▶ **Data to process**:
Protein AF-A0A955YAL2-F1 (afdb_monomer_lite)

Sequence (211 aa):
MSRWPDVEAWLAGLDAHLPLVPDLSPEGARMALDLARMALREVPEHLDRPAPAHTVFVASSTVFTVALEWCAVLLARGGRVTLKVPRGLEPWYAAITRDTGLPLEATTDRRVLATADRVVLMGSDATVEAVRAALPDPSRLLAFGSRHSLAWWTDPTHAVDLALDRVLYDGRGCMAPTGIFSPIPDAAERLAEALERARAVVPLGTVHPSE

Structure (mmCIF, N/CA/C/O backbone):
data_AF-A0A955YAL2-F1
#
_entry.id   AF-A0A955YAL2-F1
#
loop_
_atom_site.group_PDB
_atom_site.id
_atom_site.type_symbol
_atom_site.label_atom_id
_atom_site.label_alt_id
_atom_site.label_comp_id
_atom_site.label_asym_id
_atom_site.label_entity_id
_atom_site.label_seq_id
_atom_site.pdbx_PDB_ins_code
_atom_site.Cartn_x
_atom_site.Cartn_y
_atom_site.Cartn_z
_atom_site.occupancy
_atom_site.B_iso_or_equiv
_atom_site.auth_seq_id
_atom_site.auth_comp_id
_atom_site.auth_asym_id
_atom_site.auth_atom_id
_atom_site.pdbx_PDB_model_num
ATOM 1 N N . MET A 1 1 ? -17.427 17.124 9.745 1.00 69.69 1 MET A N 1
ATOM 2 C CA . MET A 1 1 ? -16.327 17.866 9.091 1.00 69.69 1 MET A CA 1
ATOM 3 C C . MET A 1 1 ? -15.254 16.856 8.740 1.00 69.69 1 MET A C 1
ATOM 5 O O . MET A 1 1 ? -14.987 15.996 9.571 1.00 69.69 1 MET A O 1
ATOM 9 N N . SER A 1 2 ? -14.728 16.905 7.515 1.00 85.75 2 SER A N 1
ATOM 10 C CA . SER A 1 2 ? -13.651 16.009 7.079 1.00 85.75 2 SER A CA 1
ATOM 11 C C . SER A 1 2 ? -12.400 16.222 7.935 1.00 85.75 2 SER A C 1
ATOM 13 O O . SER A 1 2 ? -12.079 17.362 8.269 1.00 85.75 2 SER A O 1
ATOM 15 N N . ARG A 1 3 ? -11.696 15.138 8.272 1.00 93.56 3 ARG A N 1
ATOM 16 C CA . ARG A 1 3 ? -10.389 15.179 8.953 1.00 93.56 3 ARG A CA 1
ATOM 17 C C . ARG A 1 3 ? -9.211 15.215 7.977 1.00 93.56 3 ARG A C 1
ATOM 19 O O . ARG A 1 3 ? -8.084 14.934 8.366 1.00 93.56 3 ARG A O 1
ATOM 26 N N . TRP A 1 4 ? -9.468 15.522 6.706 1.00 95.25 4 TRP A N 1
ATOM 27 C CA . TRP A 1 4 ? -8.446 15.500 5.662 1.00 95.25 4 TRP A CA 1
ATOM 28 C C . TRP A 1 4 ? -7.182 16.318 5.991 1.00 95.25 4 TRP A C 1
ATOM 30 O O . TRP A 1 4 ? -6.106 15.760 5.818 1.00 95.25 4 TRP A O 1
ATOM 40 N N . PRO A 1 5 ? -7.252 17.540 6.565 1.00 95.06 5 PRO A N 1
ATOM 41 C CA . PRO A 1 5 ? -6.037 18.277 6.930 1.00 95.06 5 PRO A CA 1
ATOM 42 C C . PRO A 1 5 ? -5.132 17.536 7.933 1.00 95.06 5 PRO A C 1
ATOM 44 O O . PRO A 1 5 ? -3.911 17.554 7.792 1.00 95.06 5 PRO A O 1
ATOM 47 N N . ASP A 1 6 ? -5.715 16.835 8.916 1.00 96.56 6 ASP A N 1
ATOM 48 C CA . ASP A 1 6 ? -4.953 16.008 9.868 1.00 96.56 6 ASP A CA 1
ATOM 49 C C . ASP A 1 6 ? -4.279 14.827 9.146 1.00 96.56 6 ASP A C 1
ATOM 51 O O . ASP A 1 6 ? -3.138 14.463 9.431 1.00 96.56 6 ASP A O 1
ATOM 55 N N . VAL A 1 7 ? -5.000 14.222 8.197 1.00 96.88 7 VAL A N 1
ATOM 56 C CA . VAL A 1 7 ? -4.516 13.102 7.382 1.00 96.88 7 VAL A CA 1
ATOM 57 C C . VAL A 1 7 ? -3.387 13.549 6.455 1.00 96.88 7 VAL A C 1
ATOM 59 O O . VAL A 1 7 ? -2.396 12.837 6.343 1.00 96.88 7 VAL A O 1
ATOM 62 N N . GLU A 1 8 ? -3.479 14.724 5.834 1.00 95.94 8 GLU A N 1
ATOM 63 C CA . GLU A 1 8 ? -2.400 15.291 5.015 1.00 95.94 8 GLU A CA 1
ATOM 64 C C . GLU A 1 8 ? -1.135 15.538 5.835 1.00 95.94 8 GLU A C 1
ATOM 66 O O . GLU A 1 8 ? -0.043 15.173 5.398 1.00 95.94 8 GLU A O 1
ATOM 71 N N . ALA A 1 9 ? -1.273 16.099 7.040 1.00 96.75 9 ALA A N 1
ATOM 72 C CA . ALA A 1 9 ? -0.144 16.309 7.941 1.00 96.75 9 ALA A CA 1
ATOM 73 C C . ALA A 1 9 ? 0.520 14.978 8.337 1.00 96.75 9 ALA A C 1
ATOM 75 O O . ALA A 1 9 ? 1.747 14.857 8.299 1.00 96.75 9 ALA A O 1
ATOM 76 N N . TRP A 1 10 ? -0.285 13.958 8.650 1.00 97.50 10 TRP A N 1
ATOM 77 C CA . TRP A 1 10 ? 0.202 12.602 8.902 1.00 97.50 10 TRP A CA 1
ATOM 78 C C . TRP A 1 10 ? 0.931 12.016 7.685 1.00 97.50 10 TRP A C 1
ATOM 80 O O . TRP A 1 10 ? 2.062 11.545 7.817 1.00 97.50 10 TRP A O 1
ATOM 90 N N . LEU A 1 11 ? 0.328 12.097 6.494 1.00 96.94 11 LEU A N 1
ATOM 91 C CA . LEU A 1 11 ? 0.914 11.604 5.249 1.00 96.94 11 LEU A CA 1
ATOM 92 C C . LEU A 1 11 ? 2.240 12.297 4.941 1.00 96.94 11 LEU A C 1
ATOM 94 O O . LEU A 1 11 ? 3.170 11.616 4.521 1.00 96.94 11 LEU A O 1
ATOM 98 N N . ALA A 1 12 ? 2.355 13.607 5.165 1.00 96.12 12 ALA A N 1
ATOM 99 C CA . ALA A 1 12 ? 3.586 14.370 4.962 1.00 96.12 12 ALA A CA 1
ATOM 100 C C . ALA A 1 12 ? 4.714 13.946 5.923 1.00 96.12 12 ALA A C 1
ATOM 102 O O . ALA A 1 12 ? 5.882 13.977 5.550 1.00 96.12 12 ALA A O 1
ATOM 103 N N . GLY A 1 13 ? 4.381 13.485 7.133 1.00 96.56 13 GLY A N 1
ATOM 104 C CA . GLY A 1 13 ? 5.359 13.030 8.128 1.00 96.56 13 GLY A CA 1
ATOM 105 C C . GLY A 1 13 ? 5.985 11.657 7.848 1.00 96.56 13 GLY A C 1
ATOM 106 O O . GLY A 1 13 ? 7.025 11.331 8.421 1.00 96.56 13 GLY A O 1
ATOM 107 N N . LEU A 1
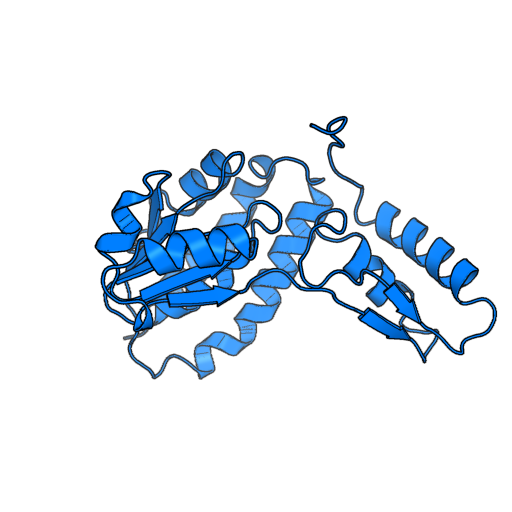 14 ? 5.395 10.849 6.956 1.00 97.19 14 LEU A N 1
ATOM 108 C CA . LEU A 1 14 ? 5.810 9.454 6.732 1.00 97.19 14 LEU A CA 1
ATOM 109 C C . LEU A 1 14 ? 7.255 9.301 6.236 1.00 97.19 14 LEU A C 1
ATOM 111 O O . LEU A 1 14 ? 7.881 8.264 6.463 1.00 97.19 14 LEU A O 1
ATOM 115 N N . ASP A 1 15 ? 7.811 10.336 5.601 1.00 97.12 15 ASP A N 1
ATOM 116 C CA . ASP A 1 15 ? 9.168 10.312 5.058 1.00 97.12 15 ASP A CA 1
ATOM 117 C C . ASP A 1 15 ? 10.238 10.036 6.119 1.00 97.12 15 ASP A C 1
ATOM 119 O O . ASP A 1 15 ? 11.254 9.407 5.805 1.00 97.12 15 ASP A O 1
ATOM 123 N N . ALA A 1 16 ? 9.998 10.492 7.353 1.00 97.12 16 ALA A N 1
ATOM 124 C CA . ALA A 1 16 ? 10.901 10.348 8.492 1.00 97.12 16 ALA A CA 1
ATOM 125 C C . ALA A 1 16 ? 11.050 8.891 8.959 1.00 97.12 16 ALA A C 1
ATOM 127 O O . ALA A 1 16 ? 11.991 8.562 9.680 1.00 97.12 16 ALA A O 1
ATOM 128 N N . HIS A 1 17 ? 10.133 8.014 8.548 1.00 97.38 17 HIS A N 1
ATOM 129 C CA . HIS A 1 17 ? 10.069 6.631 9.008 1.00 97.38 17 HIS A CA 1
ATOM 130 C C . HIS A 1 17 ? 10.562 5.621 7.971 1.00 97.38 17 HIS A C 1
ATOM 132 O O . HIS A 1 17 ? 10.679 4.446 8.304 1.00 97.38 17 HIS A O 1
ATOM 138 N N . LEU A 1 18 ? 10.882 6.041 6.739 1.00 96.25 18 LEU A N 1
ATOM 139 C CA . LEU A 1 18 ? 11.324 5.117 5.685 1.00 96.25 18 LEU A CA 1
ATOM 140 C C . LEU A 1 18 ? 12.519 4.226 6.055 1.00 96.25 18 LEU A C 1
ATOM 142 O O . LEU A 1 18 ? 12.509 3.074 5.633 1.00 96.25 18 LEU A O 1
ATOM 146 N N . PRO A 1 19 ? 13.504 4.666 6.868 1.00 96.25 19 PRO A N 1
ATOM 147 C CA . PRO A 1 19 ? 14.579 3.777 7.319 1.00 96.25 19 PRO A CA 1
ATOM 148 C C . PRO A 1 19 ? 14.108 2.553 8.125 1.00 96.25 19 PRO A C 1
ATOM 150 O O . PRO A 1 19 ? 14.906 1.660 8.388 1.00 96.25 19 PRO A O 1
ATOM 153 N N . LEU A 1 20 ? 12.840 2.516 8.553 1.00 94.62 20 LEU A N 1
ATOM 154 C CA . LEU A 1 20 ? 12.228 1.388 9.262 1.00 94.62 20 LEU A CA 1
ATOM 155 C C . LEU A 1 20 ? 11.584 0.358 8.323 1.00 94.62 20 LEU A C 1
ATOM 157 O O . LEU A 1 20 ? 11.089 -0.659 8.808 1.00 94.62 20 LEU A O 1
ATOM 161 N N . VAL A 1 21 ? 11.535 0.624 7.014 1.00 93.69 21 VAL A N 1
ATOM 162 C CA . VAL A 1 21 ? 11.025 -0.327 6.023 1.00 93.69 21 VAL A CA 1
ATOM 163 C C . VAL A 1 21 ? 12.121 -1.364 5.747 1.00 93.69 21 VAL A C 1
ATOM 165 O O . VAL A 1 21 ? 13.192 -0.993 5.268 1.00 93.69 21 VAL A O 1
ATOM 168 N N . PRO A 1 22 ? 11.892 -2.650 6.058 1.00 90.38 22 PRO A N 1
ATOM 169 C CA . PRO A 1 22 ? 12.857 -3.704 5.809 1.00 90.38 22 PRO A CA 1
ATOM 170 C C . PRO A 1 22 ? 12.930 -4.031 4.315 1.00 90.38 22 PRO A C 1
ATOM 172 O O . PRO A 1 22 ? 11.999 -3.766 3.551 1.00 90.38 22 PRO A O 1
ATOM 175 N N . ASP A 1 23 ? 14.026 -4.673 3.930 1.00 90.88 23 ASP A N 1
ATOM 176 C CA . ASP A 1 23 ? 14.229 -5.365 2.652 1.00 90.88 23 ASP A CA 1
ATOM 177 C C . ASP A 1 23 ? 14.178 -4.525 1.375 1.00 90.88 23 ASP A C 1
ATOM 179 O O . ASP A 1 23 ? 14.541 -5.056 0.337 1.00 90.88 23 ASP A O 1
ATOM 183 N N . LEU A 1 24 ? 13.758 -3.258 1.411 1.00 93.56 24 LEU A N 1
ATOM 184 C CA . LEU A 1 24 ? 13.809 -2.341 0.271 1.00 93.56 24 LEU A CA 1
ATOM 185 C C . LEU A 1 24 ? 15.033 -1.433 0.363 1.00 93.56 24 LEU A C 1
ATOM 187 O O . LEU A 1 24 ? 15.478 -1.067 1.452 1.00 93.56 24 LEU A O 1
ATOM 191 N N . SER A 1 25 ? 15.550 -1.014 -0.791 1.00 95.25 25 SER A N 1
ATOM 192 C CA . SER A 1 25 ? 16.480 0.114 -0.835 1.00 95.25 25 SER A CA 1
ATOM 193 C C . SER A 1 25 ? 15.792 1.400 -0.345 1.00 95.25 25 SER A C 1
ATOM 195 O O . SER A 1 25 ? 14.572 1.544 -0.503 1.00 95.25 25 SER A O 1
ATOM 197 N N . PRO A 1 26 ? 16.538 2.366 0.225 1.00 95.62 26 PRO A N 1
ATOM 198 C CA . PRO A 1 26 ? 15.986 3.670 0.593 1.00 95.62 26 PRO A CA 1
ATOM 199 C C . PRO A 1 26 ? 15.264 4.367 -0.569 1.00 95.62 26 PRO A C 1
ATOM 201 O O . PRO A 1 26 ? 14.196 4.951 -0.378 1.00 95.62 26 PRO A O 1
ATOM 204 N N . GLU A 1 27 ? 15.816 4.272 -1.779 1.00 96.31 27 GLU A N 1
ATOM 205 C CA . GLU A 1 27 ? 15.254 4.834 -3.005 1.00 96.31 27 GLU A CA 1
ATOM 206 C C . GLU A 1 27 ? 13.955 4.122 -3.401 1.00 96.31 27 GLU A C 1
ATOM 208 O O . GLU A 1 27 ? 12.958 4.779 -3.708 1.00 96.31 27 GLU A O 1
ATOM 213 N N . GLY A 1 28 ? 13.922 2.786 -3.326 1.00 95.81 28 GLY A N 1
ATOM 214 C CA . GLY A 1 28 ? 12.719 2.000 -3.595 1.00 95.81 28 GLY A CA 1
ATOM 215 C C . GLY A 1 28 ? 11.600 2.255 -2.594 1.00 95.81 28 GLY A C 1
ATOM 216 O O . GLY A 1 28 ? 10.447 2.421 -2.994 1.00 95.81 28 GLY A O 1
ATOM 217 N N . ALA A 1 29 ? 11.926 2.367 -1.305 1.00 96.62 29 ALA A N 1
ATOM 218 C CA . ALA A 1 29 ? 10.957 2.725 -0.276 1.00 96.62 29 ALA A CA 1
ATOM 219 C C . ALA A 1 29 ? 10.399 4.144 -0.491 1.00 96.62 29 ALA A C 1
ATOM 221 O O . ALA A 1 29 ? 9.194 4.362 -0.345 1.00 96.62 29 ALA A O 1
ATOM 222 N N . ARG A 1 30 ? 11.248 5.105 -0.886 1.00 97.44 30 ARG A N 1
ATOM 223 C CA . ARG A 1 30 ? 10.817 6.479 -1.191 1.00 97.44 30 ARG A CA 1
ATOM 224 C C . ARG A 1 30 ? 9.868 6.510 -2.375 1.00 97.44 30 ARG A C 1
ATOM 226 O O . ARG A 1 30 ? 8.768 7.035 -2.253 1.00 97.44 30 ARG A O 1
ATOM 233 N N . MET A 1 31 ? 10.263 5.890 -3.482 1.00 96.50 31 MET A N 1
ATOM 234 C CA . MET A 1 31 ? 9.451 5.843 -4.693 1.00 96.50 31 MET A CA 1
ATOM 235 C C . MET A 1 31 ? 8.099 5.168 -4.457 1.00 96.50 31 MET A C 1
ATOM 237 O O . MET A 1 31 ? 7.070 5.671 -4.903 1.00 96.50 31 MET A O 1
ATOM 241 N N . ALA A 1 32 ? 8.087 4.061 -3.712 1.00 96.06 32 ALA A N 1
ATOM 242 C CA . ALA A 1 32 ? 6.861 3.385 -3.306 1.00 96.06 32 ALA A CA 1
ATOM 243 C C . ALA A 1 32 ? 5.912 4.316 -2.533 1.00 96.06 32 ALA A C 1
ATOM 245 O O . ALA A 1 32 ? 4.711 4.347 -2.810 1.00 96.06 32 ALA A O 1
ATOM 246 N N . LEU A 1 33 ? 6.445 5.081 -1.575 1.00 96.88 33 LEU A N 1
ATOM 247 C CA . LEU A 1 33 ? 5.667 6.036 -0.788 1.00 96.88 33 LEU A CA 1
ATOM 248 C C . LEU A 1 33 ? 5.155 7.204 -1.643 1.00 96.88 33 
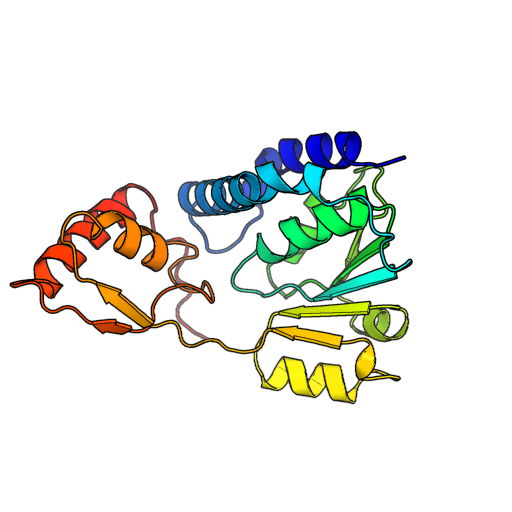LEU A C 1
ATOM 250 O O . LEU A 1 33 ? 3.998 7.598 -1.503 1.00 96.88 33 LEU A O 1
ATOM 254 N N . ASP A 1 34 ? 5.984 7.734 -2.539 1.00 96.25 34 ASP A N 1
ATOM 255 C CA . ASP A 1 34 ? 5.608 8.841 -3.421 1.00 96.25 34 ASP A CA 1
ATOM 256 C C . ASP A 1 34 ? 4.478 8.444 -4.374 1.00 96.25 34 ASP A C 1
ATOM 258 O O . ASP A 1 34 ? 3.506 9.189 -4.510 1.00 96.25 34 ASP A O 1
ATOM 262 N N . LEU A 1 35 ? 4.536 7.242 -4.955 1.00 93.88 35 LEU A N 1
ATOM 263 C CA . LEU A 1 35 ? 3.457 6.706 -5.790 1.00 93.88 35 LEU A CA 1
ATOM 264 C C . LEU A 1 35 ? 2.153 6.532 -4.999 1.00 93.88 35 LEU A C 1
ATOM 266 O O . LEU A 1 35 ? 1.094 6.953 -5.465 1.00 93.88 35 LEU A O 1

▶ **Task objective**: Word for word, restate the lines of the data above that fall between the line holding "ATOM 140 C C" and the line holding "ATOM 154 C CA", inclusive, and no other lines.

▶ **Exercise output**:
ATOM 140 C C . LEU A 1 18 ? 12.519 4.226 6.055 1.00 96.25 18 LEU A C 1
ATOM 142 O O . LEU A 1 18 ? 12.509 3.074 5.633 1.00 96.25 18 LEU A O 1
ATOM 146 N N . PRO A 1 19 ? 13.504 4.666 6.868 1.00 96.25 19 PRO A N 1
ATOM 147 C CA . PRO A 1 19 ? 14.579 3.777 7.319 1.00 96.25 19 PRO A CA 1
ATOM 148 C C . PRO A 1 19 ? 14.108 2.553 8.125 1.00 96.25 19 PRO A C 1
ATOM 150 O O . PRO A 1 19 ? 14.906 1.660 8.388 1.00 96.25 19 PRO A O 1
ATOM 153 N N . LEU A 1 20 ? 12.840 2.516 8.553 1.00 94.62 20 LEU A N 1
ATOM 154 C CA . LEU A 1 20 ? 12.228 1.388 9.262 1.00 94.62 20 LEU A CA 1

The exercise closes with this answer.